Instructions for the task:
Here are the records. Write out exactly the lines between the one holding "ATOM 15 N N" and the one holding "ATOM 51 C CA", inclusive.

Provided data:
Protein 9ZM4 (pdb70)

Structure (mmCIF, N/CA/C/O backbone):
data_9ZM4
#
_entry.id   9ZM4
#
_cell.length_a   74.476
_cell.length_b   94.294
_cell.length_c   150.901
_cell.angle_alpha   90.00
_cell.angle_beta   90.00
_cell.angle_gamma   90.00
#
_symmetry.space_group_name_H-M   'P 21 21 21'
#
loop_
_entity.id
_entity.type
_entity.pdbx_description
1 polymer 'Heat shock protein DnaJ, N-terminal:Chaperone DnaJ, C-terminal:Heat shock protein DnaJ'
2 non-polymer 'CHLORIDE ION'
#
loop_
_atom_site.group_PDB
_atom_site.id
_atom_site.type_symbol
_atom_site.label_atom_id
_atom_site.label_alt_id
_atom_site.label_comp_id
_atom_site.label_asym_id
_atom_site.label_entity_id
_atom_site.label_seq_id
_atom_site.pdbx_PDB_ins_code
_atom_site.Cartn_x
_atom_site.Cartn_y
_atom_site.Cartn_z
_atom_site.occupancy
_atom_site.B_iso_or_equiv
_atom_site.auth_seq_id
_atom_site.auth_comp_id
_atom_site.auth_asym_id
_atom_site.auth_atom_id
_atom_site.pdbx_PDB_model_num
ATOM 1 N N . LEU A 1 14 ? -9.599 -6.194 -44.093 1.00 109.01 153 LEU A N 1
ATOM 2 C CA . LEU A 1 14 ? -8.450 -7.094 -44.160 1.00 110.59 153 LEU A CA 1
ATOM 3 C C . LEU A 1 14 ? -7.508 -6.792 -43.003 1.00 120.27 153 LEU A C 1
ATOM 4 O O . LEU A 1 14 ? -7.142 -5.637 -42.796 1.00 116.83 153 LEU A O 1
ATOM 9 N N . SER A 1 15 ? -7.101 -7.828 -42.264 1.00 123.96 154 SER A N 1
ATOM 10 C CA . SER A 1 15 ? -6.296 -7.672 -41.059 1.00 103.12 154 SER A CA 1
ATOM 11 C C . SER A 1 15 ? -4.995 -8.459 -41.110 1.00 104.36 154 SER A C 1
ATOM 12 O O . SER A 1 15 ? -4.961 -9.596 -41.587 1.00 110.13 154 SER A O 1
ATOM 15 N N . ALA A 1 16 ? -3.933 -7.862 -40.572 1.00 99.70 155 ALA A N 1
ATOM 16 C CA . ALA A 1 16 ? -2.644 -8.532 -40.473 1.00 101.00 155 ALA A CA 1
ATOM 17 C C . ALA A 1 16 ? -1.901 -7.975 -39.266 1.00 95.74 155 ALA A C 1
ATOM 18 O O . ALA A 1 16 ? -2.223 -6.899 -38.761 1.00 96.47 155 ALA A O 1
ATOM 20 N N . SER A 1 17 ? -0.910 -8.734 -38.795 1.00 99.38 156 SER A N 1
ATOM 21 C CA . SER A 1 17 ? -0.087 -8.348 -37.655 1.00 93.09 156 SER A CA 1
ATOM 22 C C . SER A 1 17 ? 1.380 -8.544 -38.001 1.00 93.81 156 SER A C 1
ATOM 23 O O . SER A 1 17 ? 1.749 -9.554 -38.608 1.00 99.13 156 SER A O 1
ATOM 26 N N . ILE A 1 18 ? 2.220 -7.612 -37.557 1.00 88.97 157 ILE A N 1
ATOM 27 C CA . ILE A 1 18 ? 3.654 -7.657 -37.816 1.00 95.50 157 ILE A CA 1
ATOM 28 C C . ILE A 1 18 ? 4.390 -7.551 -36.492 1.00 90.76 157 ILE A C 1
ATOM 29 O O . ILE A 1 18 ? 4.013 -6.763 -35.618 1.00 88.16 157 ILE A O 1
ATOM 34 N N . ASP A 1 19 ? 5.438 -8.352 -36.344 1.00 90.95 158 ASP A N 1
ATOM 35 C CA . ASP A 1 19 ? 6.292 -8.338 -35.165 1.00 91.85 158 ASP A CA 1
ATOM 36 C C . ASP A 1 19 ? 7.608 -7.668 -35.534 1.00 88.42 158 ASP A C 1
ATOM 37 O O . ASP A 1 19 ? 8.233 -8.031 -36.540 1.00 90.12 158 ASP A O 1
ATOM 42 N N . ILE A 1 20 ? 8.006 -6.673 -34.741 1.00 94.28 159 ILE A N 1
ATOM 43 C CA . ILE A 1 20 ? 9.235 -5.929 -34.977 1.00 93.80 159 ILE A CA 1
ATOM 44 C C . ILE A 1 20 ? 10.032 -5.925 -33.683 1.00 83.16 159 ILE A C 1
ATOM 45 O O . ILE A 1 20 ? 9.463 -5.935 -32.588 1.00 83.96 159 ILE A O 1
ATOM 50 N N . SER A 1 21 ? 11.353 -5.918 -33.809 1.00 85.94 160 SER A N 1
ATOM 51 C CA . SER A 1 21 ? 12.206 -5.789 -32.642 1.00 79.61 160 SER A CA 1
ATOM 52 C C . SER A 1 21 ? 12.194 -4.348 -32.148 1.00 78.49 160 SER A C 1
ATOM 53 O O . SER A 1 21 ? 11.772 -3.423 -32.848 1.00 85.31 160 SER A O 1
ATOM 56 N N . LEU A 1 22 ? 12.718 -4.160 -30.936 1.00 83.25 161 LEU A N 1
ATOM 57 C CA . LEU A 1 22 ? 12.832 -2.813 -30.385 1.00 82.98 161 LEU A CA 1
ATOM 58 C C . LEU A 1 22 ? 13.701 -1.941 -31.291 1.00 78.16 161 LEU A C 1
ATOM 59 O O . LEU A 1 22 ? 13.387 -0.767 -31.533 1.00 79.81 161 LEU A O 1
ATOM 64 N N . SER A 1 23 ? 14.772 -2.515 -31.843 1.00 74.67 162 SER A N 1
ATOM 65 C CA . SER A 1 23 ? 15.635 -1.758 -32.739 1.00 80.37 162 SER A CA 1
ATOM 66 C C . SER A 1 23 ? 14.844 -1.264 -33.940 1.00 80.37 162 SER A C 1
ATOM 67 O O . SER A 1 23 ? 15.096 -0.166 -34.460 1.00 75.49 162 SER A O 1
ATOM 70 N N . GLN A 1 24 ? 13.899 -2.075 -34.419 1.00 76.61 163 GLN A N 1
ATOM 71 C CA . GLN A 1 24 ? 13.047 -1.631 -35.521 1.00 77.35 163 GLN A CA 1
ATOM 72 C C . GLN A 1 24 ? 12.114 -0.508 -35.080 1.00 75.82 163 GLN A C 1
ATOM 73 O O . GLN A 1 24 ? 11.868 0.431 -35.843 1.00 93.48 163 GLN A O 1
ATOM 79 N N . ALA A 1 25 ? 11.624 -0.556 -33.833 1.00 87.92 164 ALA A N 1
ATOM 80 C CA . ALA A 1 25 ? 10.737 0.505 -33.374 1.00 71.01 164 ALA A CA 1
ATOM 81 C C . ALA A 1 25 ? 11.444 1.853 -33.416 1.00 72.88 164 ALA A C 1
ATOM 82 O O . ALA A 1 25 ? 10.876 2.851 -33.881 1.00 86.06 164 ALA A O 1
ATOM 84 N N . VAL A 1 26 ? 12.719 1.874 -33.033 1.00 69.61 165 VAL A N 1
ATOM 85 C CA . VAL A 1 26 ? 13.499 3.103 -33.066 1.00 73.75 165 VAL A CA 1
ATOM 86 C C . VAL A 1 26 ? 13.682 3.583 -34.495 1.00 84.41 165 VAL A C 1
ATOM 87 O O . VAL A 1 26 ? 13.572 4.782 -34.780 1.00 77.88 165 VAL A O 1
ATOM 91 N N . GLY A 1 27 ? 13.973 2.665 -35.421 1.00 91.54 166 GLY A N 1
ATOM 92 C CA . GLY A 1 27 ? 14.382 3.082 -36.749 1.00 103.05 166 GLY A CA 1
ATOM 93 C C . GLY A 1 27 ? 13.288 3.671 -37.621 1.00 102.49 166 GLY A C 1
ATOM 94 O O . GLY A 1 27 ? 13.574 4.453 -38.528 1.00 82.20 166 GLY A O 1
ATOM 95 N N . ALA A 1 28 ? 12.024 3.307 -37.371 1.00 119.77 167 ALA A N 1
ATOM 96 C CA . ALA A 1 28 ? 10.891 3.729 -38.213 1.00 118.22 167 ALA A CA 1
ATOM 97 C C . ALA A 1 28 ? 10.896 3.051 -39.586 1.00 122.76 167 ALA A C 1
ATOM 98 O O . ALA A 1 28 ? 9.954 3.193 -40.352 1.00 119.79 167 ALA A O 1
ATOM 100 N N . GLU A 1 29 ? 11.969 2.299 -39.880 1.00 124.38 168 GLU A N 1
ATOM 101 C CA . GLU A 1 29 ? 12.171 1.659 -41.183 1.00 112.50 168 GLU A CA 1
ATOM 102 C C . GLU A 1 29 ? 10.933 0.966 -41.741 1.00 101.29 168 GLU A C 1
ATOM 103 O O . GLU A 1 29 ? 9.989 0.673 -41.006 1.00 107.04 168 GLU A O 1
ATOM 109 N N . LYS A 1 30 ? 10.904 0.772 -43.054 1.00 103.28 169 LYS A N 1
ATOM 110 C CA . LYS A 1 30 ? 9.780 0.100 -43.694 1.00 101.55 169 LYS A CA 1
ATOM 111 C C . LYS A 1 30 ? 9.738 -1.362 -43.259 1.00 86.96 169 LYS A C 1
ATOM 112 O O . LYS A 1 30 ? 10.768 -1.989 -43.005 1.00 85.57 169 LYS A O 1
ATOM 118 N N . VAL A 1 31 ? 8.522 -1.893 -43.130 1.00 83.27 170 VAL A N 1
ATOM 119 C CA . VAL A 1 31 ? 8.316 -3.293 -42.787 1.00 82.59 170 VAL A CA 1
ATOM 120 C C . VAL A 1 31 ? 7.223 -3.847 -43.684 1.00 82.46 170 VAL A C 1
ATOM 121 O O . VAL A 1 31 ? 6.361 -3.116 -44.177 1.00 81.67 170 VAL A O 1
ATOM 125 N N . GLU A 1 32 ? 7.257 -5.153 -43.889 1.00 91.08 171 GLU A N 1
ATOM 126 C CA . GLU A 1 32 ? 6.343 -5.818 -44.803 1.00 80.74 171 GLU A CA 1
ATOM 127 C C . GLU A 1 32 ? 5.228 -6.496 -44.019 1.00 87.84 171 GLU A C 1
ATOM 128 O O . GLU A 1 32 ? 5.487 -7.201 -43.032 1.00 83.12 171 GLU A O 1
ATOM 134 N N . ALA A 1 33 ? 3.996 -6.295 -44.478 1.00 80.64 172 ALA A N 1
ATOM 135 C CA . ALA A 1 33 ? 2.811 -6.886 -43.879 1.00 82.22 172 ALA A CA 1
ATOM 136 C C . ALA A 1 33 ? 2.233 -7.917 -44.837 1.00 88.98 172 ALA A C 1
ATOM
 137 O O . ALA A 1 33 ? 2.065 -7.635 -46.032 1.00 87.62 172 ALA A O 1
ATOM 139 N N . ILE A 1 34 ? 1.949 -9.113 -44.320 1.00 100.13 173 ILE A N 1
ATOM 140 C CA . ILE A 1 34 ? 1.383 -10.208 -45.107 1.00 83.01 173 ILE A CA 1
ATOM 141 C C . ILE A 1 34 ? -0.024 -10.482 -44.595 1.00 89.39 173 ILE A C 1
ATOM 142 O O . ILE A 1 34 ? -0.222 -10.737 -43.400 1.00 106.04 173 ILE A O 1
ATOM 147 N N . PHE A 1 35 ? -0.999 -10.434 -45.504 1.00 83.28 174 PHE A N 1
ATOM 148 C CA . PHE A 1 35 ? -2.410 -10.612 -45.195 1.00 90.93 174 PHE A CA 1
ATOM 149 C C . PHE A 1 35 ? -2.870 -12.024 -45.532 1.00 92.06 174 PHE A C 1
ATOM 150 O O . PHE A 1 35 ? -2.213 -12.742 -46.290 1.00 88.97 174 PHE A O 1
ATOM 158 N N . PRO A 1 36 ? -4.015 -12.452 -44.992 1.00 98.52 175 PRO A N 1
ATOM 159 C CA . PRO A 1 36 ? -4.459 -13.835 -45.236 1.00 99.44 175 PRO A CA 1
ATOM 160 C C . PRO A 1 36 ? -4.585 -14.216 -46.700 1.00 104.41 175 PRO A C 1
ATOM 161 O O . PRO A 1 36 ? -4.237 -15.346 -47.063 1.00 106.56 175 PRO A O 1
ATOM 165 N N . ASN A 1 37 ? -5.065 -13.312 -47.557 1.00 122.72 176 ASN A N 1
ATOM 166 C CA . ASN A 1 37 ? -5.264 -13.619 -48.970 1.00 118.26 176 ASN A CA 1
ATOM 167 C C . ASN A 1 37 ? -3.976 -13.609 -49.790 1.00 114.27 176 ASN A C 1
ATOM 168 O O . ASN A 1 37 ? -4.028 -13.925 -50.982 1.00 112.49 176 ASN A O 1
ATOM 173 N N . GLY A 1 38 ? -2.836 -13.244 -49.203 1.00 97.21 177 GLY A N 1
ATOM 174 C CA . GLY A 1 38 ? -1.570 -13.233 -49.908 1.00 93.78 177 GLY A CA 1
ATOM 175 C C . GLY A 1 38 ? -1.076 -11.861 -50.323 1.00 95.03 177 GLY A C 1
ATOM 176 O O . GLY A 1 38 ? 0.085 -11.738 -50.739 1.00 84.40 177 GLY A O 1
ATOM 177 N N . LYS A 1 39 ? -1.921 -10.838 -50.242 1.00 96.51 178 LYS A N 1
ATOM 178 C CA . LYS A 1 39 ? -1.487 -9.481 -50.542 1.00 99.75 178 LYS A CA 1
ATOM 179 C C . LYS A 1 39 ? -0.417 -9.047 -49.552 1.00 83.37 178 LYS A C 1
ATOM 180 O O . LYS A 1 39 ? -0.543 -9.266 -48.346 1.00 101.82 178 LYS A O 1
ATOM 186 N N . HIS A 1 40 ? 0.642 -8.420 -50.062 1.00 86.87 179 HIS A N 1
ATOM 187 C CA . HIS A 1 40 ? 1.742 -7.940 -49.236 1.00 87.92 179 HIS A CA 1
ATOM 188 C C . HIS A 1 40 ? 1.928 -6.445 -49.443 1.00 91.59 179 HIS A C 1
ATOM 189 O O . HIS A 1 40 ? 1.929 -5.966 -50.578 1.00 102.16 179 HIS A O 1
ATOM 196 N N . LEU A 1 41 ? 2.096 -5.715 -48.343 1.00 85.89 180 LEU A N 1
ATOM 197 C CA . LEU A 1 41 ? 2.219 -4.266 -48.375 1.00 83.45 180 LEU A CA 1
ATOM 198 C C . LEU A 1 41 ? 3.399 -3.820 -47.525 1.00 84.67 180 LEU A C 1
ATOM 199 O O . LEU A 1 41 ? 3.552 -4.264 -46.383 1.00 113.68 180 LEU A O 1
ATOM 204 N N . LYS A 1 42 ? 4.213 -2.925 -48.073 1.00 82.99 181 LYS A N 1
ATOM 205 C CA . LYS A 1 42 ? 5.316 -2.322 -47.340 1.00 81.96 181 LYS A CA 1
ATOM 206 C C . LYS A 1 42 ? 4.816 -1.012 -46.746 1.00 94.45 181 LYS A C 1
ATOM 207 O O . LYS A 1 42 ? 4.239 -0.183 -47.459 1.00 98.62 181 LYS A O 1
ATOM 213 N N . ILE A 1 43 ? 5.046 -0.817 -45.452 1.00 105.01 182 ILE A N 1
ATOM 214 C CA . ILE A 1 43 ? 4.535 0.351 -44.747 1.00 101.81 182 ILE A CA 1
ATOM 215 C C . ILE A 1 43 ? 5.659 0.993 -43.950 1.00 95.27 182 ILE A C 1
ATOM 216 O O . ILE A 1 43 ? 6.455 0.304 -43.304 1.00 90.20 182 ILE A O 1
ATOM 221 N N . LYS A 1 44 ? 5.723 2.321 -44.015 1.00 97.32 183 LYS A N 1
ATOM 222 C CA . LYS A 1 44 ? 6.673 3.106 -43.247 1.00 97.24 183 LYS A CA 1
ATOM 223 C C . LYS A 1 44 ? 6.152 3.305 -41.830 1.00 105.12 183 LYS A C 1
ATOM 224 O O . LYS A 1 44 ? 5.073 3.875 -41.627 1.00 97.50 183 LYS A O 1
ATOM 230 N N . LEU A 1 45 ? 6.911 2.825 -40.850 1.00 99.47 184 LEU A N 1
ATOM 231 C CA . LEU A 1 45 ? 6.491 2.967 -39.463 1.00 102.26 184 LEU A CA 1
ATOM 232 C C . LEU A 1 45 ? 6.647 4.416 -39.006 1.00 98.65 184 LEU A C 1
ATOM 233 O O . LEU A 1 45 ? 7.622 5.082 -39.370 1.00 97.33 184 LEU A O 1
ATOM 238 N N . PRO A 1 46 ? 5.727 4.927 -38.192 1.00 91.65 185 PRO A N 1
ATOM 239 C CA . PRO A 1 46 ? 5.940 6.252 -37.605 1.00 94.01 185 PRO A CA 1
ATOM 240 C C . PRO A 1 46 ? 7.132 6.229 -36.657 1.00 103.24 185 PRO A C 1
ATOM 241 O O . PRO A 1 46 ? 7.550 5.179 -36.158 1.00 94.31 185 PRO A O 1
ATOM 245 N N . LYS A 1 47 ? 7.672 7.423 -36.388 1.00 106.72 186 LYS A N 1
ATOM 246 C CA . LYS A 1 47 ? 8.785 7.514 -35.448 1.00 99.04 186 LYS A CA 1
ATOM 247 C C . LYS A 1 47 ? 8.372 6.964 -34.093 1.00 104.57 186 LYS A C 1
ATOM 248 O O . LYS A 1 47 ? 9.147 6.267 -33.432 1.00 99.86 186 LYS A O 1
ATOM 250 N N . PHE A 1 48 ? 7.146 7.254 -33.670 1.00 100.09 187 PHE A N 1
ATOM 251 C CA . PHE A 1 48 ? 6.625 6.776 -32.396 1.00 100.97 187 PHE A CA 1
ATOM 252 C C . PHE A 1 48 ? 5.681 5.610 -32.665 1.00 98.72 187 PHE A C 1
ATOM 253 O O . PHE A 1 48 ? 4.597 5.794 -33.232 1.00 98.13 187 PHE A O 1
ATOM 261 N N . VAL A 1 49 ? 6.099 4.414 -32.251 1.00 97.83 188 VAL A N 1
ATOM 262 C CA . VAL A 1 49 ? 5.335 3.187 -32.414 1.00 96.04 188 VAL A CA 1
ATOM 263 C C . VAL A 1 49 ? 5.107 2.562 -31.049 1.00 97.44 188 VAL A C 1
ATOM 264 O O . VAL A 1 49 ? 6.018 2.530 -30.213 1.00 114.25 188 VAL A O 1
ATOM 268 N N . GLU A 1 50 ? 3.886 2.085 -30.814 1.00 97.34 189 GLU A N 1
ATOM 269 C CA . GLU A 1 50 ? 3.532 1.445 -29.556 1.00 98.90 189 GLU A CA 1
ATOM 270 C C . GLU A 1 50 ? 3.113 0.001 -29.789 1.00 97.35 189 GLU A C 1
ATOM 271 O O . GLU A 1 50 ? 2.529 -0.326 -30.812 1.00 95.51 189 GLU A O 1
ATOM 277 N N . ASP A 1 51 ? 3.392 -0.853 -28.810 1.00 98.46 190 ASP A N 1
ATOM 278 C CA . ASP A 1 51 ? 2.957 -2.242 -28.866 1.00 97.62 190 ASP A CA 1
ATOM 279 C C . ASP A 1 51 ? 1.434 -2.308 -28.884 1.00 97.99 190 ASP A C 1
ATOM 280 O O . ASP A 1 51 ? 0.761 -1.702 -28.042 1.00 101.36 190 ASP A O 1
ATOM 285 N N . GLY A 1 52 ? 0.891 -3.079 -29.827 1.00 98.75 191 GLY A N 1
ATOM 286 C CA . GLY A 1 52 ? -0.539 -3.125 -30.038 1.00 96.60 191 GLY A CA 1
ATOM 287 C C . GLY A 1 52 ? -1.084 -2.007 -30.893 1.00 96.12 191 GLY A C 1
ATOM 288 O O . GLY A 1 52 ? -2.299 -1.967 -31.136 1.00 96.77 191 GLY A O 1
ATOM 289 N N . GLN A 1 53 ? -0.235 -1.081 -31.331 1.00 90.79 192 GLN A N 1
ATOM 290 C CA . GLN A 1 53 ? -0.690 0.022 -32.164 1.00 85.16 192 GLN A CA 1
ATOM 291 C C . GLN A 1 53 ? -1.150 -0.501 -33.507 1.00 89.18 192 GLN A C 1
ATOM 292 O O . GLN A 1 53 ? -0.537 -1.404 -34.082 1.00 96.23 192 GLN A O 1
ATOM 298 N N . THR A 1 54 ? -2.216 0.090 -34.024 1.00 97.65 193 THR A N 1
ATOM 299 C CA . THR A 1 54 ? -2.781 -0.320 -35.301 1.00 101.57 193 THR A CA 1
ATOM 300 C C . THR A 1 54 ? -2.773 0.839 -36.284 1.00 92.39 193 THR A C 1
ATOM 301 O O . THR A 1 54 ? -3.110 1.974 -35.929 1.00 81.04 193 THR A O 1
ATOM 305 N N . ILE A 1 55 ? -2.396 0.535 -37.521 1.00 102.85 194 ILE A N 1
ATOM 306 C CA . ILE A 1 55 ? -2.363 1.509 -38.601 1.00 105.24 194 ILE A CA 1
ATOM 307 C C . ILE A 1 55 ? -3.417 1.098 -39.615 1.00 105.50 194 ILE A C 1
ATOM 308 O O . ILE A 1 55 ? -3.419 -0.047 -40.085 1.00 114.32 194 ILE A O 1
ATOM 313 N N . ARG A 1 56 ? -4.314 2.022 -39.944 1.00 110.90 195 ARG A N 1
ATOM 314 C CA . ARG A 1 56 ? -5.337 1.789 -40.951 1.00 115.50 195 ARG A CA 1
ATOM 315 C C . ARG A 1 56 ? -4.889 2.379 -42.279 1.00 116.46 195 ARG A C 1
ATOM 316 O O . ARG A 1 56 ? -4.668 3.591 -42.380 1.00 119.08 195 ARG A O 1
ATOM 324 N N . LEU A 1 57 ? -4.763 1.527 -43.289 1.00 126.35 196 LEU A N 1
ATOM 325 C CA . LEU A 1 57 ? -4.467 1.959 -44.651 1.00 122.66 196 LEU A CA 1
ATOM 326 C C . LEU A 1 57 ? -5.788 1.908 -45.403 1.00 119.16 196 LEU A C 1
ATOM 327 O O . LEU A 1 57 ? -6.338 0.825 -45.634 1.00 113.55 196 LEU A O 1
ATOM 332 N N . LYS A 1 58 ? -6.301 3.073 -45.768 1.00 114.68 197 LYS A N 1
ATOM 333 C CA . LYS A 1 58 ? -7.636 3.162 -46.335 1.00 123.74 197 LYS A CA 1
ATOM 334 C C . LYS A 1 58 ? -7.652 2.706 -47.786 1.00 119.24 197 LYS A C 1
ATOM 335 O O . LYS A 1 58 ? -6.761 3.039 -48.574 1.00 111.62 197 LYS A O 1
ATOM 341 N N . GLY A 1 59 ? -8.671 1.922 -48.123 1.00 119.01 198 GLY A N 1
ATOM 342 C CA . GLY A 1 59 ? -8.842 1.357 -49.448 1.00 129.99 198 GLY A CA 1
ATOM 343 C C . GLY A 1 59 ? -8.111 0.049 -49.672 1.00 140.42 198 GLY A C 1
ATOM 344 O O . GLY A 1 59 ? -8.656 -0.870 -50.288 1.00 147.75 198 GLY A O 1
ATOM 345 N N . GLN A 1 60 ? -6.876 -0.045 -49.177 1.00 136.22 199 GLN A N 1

Response below:
ATOM 15 N N . ALA A 1 16 ? -3.933 -7.862 -40.572 1.00 99.70 155 ALA A N 1
ATOM 16 C CA . ALA A 1 16 ? -2.644 -8.532 -40.473 1.00 101.00 155 ALA A CA 1
ATOM 17 C C . ALA A 1 16 ? -1.901 -7.975 -39.266 1.00 95.74 155 ALA A C 1
ATOM 18 O O . ALA A 1 16 ? -2.223 -6.899 -38.761 1.00 96.47 155 ALA A O 1
ATOM 20 N N . SER A 1 17 ? -0.910 -8.734 -38.795 1.00 99.38 156 SER A N 1
ATOM 21 C CA . SER A 1 17 ? -0.087 -8.348 -37.655 1.00 93.09 156 SER A CA 1
ATOM 22 C C . SER A 1 17 ? 1.380 -8.544 -38.001 1.00 93.81 156 SER A C 1
ATOM 23 O O . SER A 1 17 ? 1.749 -9.554 -38.608 1.00 99.13 156 SER A O 1
ATOM 26 N N . ILE A 1 18 ? 2.220 -7.612 -37.557 1.00 88.97 157 ILE A N 1
ATOM 27 C CA . ILE A 1 18 ? 3.654 -7.657 -37.816 1.00 95.50 157 ILE A CA 1
ATOM 28 C C . ILE A 1 18 ? 4.390 -7.551 -36.492 1.00 90.76 157 ILE A C 1
ATOM 29 O O . ILE A 1 18 ? 4.013 -6.763 -35.618 1.00 88.16 157 ILE A O 1
ATOM 34 N N . ASP A 1 19 ? 5.438 -8.352 -36.344 1.00 90.95 158 ASP A N 1
ATOM 35 C CA . ASP A 1 19 ? 6.292 -8.338 -35.165 1.00 91.85 158 ASP A CA 1
ATOM 36 C C . ASP A 1 19 ? 7.608 -7.668 -35.534 1.00 88.42 158 ASP A C 1
ATOM 37 O O . ASP A 1 19 ? 8.233 -8.031 -36.540 1.00 90.12 158 ASP A O 1
ATOM 42 N N . ILE A 1 20 ? 8.006 -6.673 -34.741 1.00 94.28 159 ILE A N 1
ATOM 43 C CA . ILE A 1 20 ? 9.235 -5.929 -34.977 1.00 93.80 159 ILE A CA 1
ATOM 44 C C . ILE A 1 20 ? 10.032 -5.925 -33.683 1.00 83.16 159 ILE A C 1
ATOM 45 O O . ILE A 1 20 ? 9.463 -5.935 -32.588 1.00 83.96 159 ILE A O 1
ATOM 50 N N . SER A 1 21 ? 11.353 -5.918 -33.809 1.00 85.94 160 SER A N 1
ATOM 51 C CA . SER A 1 21 ? 12.206 -5.789 -32.642 1.00 79.61 160 SER A CA 1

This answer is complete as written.